SO, if any of you are a child like me, and prefer to eat (ok, lick…) the icing off the cake/cupcakes and then toss the actual cake, then I HAD to come up with a healthy alternative. Because no matter what, NOTHING is stopping me from frosting…and trust me, in all my years of baking, and tasting icing to make sure not too sweet etc., the result is an upset belly when you over do it. So check out the below recipe, it is healthy, Paleo-friendly, and refined sugar-free!
Feel free to eat this frosting/mousse on its own as a dessert topped with fresh berries or toasted coconut, or any add-ins you desire!
Paleo Chocolate Mousse Frosting
Yield: 3 cups of frosting, enough for one 9” double layer cake or 15-18 cupcakes
Ingredients
1 cup coconut cream, or 1 can (13.6 oz.) of chilled coconut milk (see note below)
1/3 cup honey
1 tsp pure vanilla extract
2 tablespoons cocoa powder
Directions
Note: If using coconut milk, place can in refrigerator for at least two hours before making mousse to allow coconut cream to separate. Open chilled can and scoop out the cream that has separated and floated to the top. Save or discard the remaining water.

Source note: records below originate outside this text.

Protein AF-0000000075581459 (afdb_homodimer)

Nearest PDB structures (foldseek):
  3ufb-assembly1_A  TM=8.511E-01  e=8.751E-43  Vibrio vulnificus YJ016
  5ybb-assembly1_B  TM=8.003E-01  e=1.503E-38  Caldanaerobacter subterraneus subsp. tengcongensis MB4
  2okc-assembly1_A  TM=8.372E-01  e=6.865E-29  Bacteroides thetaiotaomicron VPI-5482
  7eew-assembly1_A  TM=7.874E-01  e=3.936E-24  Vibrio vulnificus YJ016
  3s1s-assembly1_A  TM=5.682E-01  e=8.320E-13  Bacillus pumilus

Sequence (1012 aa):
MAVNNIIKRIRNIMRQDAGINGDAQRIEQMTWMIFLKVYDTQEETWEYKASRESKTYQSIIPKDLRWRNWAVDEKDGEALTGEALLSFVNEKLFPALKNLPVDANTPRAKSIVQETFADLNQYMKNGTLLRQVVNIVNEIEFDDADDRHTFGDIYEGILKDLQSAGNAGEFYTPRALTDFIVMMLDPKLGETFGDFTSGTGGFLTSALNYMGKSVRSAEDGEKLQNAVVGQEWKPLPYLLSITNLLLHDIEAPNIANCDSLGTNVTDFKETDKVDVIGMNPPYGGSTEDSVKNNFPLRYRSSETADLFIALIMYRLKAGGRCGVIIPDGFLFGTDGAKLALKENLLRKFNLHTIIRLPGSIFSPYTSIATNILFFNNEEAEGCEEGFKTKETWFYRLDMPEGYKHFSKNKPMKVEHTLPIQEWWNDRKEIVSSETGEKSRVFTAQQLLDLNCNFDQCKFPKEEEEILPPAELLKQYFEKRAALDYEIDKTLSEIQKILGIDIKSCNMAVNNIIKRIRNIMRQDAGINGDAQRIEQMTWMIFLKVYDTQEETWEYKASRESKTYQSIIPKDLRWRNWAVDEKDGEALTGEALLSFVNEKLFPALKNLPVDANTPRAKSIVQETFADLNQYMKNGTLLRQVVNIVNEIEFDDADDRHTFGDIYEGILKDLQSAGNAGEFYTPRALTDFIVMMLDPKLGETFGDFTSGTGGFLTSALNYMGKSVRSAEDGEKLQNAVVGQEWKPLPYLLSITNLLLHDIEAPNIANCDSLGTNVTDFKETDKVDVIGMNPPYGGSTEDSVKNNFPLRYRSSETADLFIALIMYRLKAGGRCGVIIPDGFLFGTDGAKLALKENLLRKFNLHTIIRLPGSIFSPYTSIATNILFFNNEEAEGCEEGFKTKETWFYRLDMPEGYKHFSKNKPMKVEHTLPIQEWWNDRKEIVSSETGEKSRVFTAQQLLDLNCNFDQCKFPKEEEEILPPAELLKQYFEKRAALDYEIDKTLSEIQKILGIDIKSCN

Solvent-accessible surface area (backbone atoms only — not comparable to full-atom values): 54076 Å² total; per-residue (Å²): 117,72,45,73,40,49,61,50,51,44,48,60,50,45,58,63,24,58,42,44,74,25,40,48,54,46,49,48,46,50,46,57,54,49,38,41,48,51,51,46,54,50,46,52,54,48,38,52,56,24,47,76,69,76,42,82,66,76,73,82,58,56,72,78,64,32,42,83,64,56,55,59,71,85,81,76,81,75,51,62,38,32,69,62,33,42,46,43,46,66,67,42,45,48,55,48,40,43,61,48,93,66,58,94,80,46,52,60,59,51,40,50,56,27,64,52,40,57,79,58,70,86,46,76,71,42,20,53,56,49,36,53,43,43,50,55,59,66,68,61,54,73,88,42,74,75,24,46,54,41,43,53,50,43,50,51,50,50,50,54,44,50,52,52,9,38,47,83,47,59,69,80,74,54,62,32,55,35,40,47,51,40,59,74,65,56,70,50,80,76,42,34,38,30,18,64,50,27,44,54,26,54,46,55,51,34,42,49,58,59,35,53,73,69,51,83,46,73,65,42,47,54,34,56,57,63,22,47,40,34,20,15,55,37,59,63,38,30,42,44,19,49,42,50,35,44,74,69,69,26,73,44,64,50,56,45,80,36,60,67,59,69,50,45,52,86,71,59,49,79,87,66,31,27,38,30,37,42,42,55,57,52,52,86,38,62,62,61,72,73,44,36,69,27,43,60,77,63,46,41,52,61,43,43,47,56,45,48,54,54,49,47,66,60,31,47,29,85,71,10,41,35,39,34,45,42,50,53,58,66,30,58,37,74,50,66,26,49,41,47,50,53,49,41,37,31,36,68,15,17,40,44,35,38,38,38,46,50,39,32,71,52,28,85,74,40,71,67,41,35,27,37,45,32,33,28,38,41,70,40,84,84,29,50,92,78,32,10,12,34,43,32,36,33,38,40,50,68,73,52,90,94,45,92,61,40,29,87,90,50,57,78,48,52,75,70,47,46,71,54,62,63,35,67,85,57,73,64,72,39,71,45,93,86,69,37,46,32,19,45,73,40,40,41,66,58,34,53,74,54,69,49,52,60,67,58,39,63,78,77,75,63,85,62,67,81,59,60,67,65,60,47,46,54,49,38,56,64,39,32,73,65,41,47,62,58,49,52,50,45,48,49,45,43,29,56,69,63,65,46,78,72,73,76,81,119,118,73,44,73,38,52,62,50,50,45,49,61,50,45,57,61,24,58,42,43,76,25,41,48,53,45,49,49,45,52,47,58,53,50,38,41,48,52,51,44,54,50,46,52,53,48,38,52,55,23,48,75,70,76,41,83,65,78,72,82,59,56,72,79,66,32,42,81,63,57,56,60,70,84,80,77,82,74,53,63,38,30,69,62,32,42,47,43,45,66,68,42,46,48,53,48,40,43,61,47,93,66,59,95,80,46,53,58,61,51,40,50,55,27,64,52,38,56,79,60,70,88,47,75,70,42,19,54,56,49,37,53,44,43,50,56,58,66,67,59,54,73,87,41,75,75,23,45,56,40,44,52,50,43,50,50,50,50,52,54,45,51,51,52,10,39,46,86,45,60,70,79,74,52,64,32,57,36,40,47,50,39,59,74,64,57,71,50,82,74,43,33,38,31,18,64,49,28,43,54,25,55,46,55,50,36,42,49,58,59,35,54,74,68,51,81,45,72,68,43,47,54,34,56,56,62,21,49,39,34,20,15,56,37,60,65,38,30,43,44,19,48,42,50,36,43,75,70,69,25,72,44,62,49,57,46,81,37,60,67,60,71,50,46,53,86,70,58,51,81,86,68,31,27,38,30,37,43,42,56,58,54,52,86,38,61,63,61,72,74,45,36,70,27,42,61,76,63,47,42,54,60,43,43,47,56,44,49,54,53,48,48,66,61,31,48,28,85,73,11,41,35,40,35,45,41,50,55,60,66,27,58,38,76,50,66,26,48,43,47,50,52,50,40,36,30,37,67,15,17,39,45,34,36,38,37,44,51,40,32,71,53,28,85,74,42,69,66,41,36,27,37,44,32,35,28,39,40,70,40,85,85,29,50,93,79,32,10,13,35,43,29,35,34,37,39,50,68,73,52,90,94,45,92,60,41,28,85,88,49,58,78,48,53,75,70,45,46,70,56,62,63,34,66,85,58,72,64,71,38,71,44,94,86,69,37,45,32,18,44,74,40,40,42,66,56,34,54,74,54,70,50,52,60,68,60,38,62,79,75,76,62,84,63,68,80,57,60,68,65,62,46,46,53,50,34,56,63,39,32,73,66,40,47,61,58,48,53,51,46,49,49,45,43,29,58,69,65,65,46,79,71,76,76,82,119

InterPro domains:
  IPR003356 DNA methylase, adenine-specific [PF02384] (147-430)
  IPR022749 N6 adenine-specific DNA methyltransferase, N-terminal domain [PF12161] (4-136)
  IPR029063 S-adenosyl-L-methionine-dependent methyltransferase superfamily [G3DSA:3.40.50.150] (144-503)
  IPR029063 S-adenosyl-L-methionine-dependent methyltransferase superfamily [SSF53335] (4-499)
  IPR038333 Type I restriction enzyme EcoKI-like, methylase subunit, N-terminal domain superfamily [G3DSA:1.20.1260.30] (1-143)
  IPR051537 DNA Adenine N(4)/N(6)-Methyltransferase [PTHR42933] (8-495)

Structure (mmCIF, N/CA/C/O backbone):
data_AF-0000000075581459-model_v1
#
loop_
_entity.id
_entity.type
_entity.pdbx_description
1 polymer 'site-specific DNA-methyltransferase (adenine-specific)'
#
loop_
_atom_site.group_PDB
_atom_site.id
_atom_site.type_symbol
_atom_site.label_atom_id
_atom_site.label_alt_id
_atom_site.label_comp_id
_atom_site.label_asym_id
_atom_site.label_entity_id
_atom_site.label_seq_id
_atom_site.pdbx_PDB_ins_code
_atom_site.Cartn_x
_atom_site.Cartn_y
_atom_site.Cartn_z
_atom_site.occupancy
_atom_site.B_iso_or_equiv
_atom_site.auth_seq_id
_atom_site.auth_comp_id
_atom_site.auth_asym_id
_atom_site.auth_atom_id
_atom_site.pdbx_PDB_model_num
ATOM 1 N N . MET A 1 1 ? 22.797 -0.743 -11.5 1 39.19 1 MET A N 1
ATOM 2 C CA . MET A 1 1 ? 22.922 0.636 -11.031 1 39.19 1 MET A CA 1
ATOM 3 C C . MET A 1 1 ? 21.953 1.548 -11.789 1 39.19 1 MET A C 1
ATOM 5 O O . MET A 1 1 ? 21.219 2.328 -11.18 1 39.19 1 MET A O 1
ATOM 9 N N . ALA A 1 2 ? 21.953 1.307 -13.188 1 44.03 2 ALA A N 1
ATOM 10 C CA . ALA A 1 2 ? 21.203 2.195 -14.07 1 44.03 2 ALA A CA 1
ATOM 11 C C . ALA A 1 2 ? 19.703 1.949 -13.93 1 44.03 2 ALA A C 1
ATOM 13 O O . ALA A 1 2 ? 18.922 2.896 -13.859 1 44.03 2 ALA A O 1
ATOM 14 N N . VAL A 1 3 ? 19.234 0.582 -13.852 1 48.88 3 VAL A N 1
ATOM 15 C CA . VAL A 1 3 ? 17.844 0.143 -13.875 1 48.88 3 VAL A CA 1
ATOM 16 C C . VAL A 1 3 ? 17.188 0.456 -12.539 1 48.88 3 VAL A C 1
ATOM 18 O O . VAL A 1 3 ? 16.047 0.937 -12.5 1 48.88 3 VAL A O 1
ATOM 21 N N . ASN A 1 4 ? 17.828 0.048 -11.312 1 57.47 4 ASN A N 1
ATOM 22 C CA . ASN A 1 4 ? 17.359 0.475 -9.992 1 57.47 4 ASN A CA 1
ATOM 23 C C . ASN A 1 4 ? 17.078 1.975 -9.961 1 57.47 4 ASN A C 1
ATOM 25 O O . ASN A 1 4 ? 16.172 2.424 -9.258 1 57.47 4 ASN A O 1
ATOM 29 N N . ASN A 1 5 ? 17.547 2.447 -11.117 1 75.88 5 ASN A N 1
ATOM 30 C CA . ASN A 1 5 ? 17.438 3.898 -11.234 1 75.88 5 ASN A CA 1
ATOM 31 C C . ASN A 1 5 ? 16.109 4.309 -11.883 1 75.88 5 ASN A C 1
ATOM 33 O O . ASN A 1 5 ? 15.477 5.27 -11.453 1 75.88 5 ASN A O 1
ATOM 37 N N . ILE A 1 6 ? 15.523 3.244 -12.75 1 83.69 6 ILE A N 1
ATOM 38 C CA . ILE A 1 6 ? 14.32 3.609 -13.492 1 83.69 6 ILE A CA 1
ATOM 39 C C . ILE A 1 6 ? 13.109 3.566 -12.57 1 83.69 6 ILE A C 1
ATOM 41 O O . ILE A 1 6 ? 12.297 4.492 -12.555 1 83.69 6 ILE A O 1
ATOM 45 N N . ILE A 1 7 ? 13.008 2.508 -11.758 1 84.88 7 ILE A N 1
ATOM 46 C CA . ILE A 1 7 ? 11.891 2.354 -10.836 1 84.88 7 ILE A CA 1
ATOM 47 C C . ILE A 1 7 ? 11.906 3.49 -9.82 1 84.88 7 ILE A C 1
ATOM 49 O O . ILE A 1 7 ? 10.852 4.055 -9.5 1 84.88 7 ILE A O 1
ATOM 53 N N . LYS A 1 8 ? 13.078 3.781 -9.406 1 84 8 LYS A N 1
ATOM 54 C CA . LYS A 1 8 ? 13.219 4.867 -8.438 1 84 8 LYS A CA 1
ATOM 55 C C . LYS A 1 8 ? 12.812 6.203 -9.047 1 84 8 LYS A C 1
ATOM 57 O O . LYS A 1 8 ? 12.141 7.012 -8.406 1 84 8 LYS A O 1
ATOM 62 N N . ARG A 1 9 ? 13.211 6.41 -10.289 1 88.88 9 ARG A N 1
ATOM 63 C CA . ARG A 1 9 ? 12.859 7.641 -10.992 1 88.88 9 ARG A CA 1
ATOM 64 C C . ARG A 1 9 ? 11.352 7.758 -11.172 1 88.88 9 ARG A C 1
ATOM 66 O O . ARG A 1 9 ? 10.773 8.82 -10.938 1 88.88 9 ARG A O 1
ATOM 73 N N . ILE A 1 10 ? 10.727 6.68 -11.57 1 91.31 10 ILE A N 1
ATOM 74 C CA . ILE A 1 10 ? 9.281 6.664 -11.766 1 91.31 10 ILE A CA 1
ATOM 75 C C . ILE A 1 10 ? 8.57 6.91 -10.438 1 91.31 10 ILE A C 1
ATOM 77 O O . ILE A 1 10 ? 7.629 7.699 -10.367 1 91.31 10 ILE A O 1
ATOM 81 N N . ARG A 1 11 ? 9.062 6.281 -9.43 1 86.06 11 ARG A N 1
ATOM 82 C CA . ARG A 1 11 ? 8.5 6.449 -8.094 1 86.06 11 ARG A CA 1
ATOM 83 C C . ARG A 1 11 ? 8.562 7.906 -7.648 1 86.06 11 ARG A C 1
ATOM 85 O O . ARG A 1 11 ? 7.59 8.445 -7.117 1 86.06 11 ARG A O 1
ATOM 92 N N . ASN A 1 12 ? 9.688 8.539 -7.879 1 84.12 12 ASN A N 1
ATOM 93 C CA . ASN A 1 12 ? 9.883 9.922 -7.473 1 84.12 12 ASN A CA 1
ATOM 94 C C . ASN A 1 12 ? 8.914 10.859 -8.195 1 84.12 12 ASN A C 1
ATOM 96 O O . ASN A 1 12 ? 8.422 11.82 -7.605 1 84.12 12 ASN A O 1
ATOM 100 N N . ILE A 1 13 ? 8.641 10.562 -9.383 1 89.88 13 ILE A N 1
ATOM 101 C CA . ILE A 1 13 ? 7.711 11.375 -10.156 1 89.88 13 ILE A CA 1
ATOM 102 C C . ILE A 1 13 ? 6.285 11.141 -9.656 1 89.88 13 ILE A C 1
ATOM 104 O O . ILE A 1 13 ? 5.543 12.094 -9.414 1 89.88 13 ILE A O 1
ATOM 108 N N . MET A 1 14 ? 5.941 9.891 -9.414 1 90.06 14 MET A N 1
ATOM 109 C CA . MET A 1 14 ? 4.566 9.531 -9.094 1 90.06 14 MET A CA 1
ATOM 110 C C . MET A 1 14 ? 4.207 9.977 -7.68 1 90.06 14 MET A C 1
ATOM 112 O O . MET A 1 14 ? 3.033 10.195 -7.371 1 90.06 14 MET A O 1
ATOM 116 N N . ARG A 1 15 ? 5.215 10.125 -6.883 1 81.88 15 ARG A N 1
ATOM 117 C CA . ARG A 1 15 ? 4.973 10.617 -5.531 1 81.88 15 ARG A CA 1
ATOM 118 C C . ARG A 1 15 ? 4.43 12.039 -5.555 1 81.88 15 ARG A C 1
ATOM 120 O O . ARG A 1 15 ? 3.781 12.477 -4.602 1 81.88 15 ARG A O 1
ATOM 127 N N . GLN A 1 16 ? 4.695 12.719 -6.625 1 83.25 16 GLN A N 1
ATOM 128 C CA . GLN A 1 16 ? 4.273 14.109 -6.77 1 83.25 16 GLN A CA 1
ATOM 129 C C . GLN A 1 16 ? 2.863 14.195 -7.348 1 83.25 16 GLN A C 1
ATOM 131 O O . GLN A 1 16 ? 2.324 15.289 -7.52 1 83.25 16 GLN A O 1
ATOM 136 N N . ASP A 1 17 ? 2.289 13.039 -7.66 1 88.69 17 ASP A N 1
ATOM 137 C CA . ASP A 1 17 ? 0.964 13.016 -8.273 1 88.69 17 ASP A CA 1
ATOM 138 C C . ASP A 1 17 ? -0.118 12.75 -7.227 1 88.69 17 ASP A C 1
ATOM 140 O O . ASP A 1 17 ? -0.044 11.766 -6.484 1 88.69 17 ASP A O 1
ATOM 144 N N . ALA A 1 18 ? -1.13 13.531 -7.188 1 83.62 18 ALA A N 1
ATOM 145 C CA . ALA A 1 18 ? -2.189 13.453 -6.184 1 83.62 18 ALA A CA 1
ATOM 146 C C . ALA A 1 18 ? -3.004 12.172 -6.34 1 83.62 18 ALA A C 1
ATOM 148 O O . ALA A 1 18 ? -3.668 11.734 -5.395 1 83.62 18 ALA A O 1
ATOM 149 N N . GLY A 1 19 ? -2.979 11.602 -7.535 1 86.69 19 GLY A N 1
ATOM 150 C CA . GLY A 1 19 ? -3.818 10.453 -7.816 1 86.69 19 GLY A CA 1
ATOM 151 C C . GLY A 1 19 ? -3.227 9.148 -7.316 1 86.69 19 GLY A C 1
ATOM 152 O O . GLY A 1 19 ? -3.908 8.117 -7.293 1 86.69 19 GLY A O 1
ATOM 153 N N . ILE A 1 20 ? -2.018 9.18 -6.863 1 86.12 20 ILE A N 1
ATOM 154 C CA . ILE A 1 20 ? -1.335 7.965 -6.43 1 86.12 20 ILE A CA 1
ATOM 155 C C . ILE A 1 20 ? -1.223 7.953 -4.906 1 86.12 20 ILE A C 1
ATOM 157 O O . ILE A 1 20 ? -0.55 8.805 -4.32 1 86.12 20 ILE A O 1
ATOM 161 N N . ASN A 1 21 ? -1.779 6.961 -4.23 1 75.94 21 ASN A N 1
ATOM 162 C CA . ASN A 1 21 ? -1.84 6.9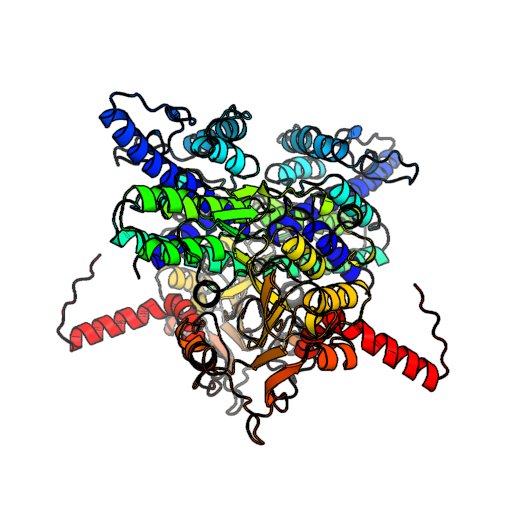45 -2.775 1 75.94 21 ASN A CA 1
ATOM 163 C C . ASN A 1 21 ? -1.022 5.797 -2.193 1 75.94 21 ASN A C 1
ATOM 165 O O . ASN A 1 21 ? -0.963 5.625 -0.974 1 75.94 21 ASN A O 1
ATOM 169 N N . GLY A 1 22 ? -0.362 5.027 -2.994 1 75.44 22 GLY A N 1
ATOM 170 C CA . GLY A 1 22 ? 0.388 3.898 -2.467 1 75.44 22 GLY A CA 1
ATOM 171 C C . GLY A 1 22 ? 1.098 3.098 -3.543 1 75.44 22 GLY A C 1
ATOM 172 O O . GLY A 1 22 ? 0.94 3.375 -4.734 1 75.44 22 GLY A O 1
ATOM 173 N N . ASP A 1 23 ? 1.802 2.125 -3.008 1 77.5 23 ASP A N 1
ATOM 174 C CA . ASP A 1 23 ? 2.66 1.334 -3.883 1 77.5 23 ASP A CA 1
ATOM 175 C C . ASP A 1 23 ? 1.831 0.502 -4.859 1 77.5 23 ASP A C 1
ATOM 177 O O . ASP A 1 23 ? 2.193 0.365 -6.031 1 77.5 23 ASP A O 1
ATOM 181 N N . ALA A 1 24 ? 0.75 -0.018 -4.367 1 79.12 24 ALA A N 1
ATOM 182 C CA . ALA A 1 24 ? -0.065 -0.855 -5.242 1 79.12 24 ALA A CA 1
ATOM 183 C C . ALA A 1 24 ? -0.57 -0.063 -6.445 1 79.12 24 ALA A C 1
ATOM 185 O O . ALA A 1 24 ? -0.527 -0.547 -7.578 1 79.12 24 ALA A O 1
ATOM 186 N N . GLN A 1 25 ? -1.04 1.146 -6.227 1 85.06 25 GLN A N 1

- Combine coconut cream, honey and vanilla extract in a large bowl. Using an electric hand mixer, mix together on high speed setting for about one minute.
- Add cocoa powder, 1 tablespoon at a time, mixing on medium speed to combine until mousse becomes thick (like whipped cream).
- Keep chilled until ready to serve.
Enjoy as a dessert on its own, as a frosting for cake/cupcakes, or spoon on top of fresh berries.